YOUR OBJECTIVE :: If a line in the entries below holds the string "backbone", copy it.

INPUT ::
-.-.-
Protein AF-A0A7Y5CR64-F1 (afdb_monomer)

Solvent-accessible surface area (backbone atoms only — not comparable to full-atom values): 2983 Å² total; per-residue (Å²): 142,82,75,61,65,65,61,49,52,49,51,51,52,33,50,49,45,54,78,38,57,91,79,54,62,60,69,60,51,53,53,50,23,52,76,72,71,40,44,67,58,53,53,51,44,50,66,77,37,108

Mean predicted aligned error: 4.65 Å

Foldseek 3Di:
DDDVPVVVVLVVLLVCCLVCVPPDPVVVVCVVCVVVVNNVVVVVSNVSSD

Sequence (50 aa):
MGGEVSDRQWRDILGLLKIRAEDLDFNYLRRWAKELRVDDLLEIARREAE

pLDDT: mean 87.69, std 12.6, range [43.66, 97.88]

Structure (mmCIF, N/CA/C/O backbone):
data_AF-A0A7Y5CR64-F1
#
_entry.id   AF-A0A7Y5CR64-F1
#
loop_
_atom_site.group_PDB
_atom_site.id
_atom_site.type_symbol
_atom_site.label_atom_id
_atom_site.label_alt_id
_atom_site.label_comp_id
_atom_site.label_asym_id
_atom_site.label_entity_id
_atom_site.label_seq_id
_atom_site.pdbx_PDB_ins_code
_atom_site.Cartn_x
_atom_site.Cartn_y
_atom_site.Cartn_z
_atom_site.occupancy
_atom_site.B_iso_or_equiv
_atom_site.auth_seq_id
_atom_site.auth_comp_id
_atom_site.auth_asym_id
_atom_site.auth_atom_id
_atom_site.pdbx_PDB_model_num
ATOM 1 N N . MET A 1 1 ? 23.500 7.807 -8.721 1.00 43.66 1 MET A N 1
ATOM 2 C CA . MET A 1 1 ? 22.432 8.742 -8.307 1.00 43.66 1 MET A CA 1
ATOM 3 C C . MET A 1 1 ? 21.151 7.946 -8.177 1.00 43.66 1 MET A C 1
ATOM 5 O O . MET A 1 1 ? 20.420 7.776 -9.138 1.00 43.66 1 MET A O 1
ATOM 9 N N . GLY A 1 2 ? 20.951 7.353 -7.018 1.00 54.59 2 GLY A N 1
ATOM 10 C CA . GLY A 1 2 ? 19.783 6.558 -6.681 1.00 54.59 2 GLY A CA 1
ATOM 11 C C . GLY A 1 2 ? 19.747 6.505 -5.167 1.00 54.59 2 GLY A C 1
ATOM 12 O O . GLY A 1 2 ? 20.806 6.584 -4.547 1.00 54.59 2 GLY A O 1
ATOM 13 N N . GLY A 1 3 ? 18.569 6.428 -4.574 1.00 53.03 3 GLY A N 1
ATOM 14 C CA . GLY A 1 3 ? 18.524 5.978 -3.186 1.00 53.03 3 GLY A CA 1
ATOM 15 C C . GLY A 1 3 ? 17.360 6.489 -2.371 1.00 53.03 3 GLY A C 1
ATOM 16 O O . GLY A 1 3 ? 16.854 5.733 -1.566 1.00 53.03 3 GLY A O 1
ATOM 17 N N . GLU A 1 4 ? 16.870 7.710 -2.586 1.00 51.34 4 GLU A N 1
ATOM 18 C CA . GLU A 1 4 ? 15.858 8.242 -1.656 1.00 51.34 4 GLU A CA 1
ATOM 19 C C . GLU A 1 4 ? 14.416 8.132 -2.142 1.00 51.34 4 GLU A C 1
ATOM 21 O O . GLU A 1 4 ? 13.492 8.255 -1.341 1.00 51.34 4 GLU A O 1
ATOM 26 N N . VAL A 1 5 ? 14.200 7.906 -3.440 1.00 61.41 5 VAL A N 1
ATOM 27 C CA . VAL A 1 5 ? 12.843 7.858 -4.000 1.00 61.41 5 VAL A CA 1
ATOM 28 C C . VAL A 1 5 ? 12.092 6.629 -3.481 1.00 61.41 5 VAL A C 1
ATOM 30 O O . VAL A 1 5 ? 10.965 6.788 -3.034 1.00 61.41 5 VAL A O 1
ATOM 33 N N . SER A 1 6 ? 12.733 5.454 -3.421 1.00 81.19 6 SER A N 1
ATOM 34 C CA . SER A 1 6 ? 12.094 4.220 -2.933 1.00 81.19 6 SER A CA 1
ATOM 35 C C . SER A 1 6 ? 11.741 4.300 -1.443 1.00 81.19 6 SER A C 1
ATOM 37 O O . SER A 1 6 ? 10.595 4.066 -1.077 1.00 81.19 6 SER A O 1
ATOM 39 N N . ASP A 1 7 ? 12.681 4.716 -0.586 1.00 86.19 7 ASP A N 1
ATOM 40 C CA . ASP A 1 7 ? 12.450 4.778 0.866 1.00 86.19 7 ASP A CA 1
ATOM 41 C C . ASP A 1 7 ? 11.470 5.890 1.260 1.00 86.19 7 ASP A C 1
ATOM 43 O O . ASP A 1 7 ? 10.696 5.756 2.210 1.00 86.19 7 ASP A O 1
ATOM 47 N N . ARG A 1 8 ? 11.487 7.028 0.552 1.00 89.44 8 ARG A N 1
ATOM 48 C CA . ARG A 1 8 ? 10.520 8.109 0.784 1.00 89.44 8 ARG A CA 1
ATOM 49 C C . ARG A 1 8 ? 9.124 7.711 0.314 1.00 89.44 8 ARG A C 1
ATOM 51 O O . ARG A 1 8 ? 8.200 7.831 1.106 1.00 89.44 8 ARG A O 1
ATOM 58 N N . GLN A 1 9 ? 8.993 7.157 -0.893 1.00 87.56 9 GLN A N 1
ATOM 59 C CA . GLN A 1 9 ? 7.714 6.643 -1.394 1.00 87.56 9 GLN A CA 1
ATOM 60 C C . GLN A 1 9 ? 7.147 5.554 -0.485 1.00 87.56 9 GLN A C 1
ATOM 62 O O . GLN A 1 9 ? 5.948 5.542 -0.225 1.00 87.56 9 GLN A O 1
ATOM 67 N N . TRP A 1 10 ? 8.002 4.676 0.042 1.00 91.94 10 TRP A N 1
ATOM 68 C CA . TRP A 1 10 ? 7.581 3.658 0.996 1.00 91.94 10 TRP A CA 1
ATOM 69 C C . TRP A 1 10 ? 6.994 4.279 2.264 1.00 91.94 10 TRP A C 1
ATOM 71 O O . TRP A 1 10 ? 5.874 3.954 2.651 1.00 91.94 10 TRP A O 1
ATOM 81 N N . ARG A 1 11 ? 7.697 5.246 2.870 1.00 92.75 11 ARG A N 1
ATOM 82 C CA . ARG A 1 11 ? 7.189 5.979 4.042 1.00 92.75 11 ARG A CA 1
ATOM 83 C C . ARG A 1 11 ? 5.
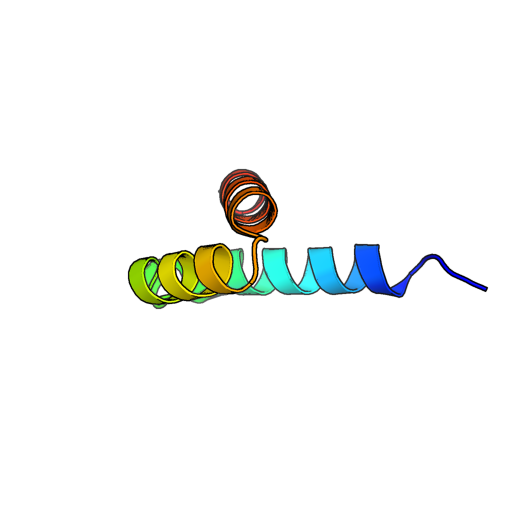876 6.705 3.760 1.00 92.75 11 ARG A C 1
ATOM 85 O O . ARG A 1 11 ? 5.007 6.707 4.628 1.00 92.75 11 ARG A O 1
ATOM 92 N N . ASP A 1 12 ? 5.718 7.275 2.569 1.00 91.69 12 ASP A N 1
ATOM 93 C CA . ASP A 1 12 ? 4.479 7.945 2.168 1.00 91.69 12 ASP A CA 1
ATOM 94 C C . ASP A 1 12 ? 3.313 6.945 2.065 1.00 91.69 12 ASP A C 1
ATOM 96 O O . ASP A 1 12 ? 2.223 7.215 2.574 1.00 91.69 12 ASP A O 1
ATOM 100 N N . ILE A 1 13 ? 3.546 5.761 1.484 1.00 91.56 13 ILE A N 1
ATOM 101 C CA . ILE A 1 13 ? 2.559 4.670 1.423 1.00 91.56 13 ILE A CA 1
ATOM 102 C C . ILE A 1 13 ? 2.181 4.212 2.836 1.00 91.56 13 ILE A C 1
ATOM 104 O O . ILE A 1 13 ? 0.994 4.150 3.152 1.00 91.56 13 ILE A O 1
ATOM 108 N N . LEU A 1 14 ? 3.158 3.945 3.708 1.00 93.44 14 LEU A N 1
ATOM 109 C CA . LEU A 1 14 ? 2.892 3.543 5.093 1.00 93.44 14 LEU A CA 1
ATOM 110 C C . LEU A 1 14 ? 2.102 4.612 5.857 1.00 93.44 14 LEU A C 1
ATOM 112 O O . LEU A 1 14 ? 1.167 4.287 6.585 1.00 93.44 14 LEU A O 1
ATOM 116 N N . GLY A 1 15 ? 2.455 5.888 5.685 1.00 93.44 15 GLY A N 1
ATOM 117 C CA . GLY A 1 15 ? 1.744 7.006 6.302 1.00 93.44 15 GLY A CA 1
ATOM 118 C C . GLY A 1 15 ? 0.294 7.102 5.829 1.00 93.44 15 GLY A C 1
ATOM 119 O O . GLY A 1 15 ? -0.611 7.271 6.646 1.00 93.44 15 GLY A O 1
ATOM 120 N N . LEU A 1 16 ? 0.056 6.931 4.526 1.00 91.62 16 LEU A N 1
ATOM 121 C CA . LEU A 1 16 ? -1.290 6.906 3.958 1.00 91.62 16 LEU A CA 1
-.-.-
TASK RESPONSE ::
Solvent-accessible surface area (backbone atoms only — not comparable to full-atom values): 2983 Å² total; per-residue (Å²): 142,82,75,61,65,65,61,49,52,49,51,51,52,33,50,49,45,54,78,38,57,91,79,54,62,60,69,60,51,53,53,50,23,52,76,72,71,40,44,67,58,53,53,51,44,50,66,77,37,108
Structure (mmCIF, N/CA/C/O backbone):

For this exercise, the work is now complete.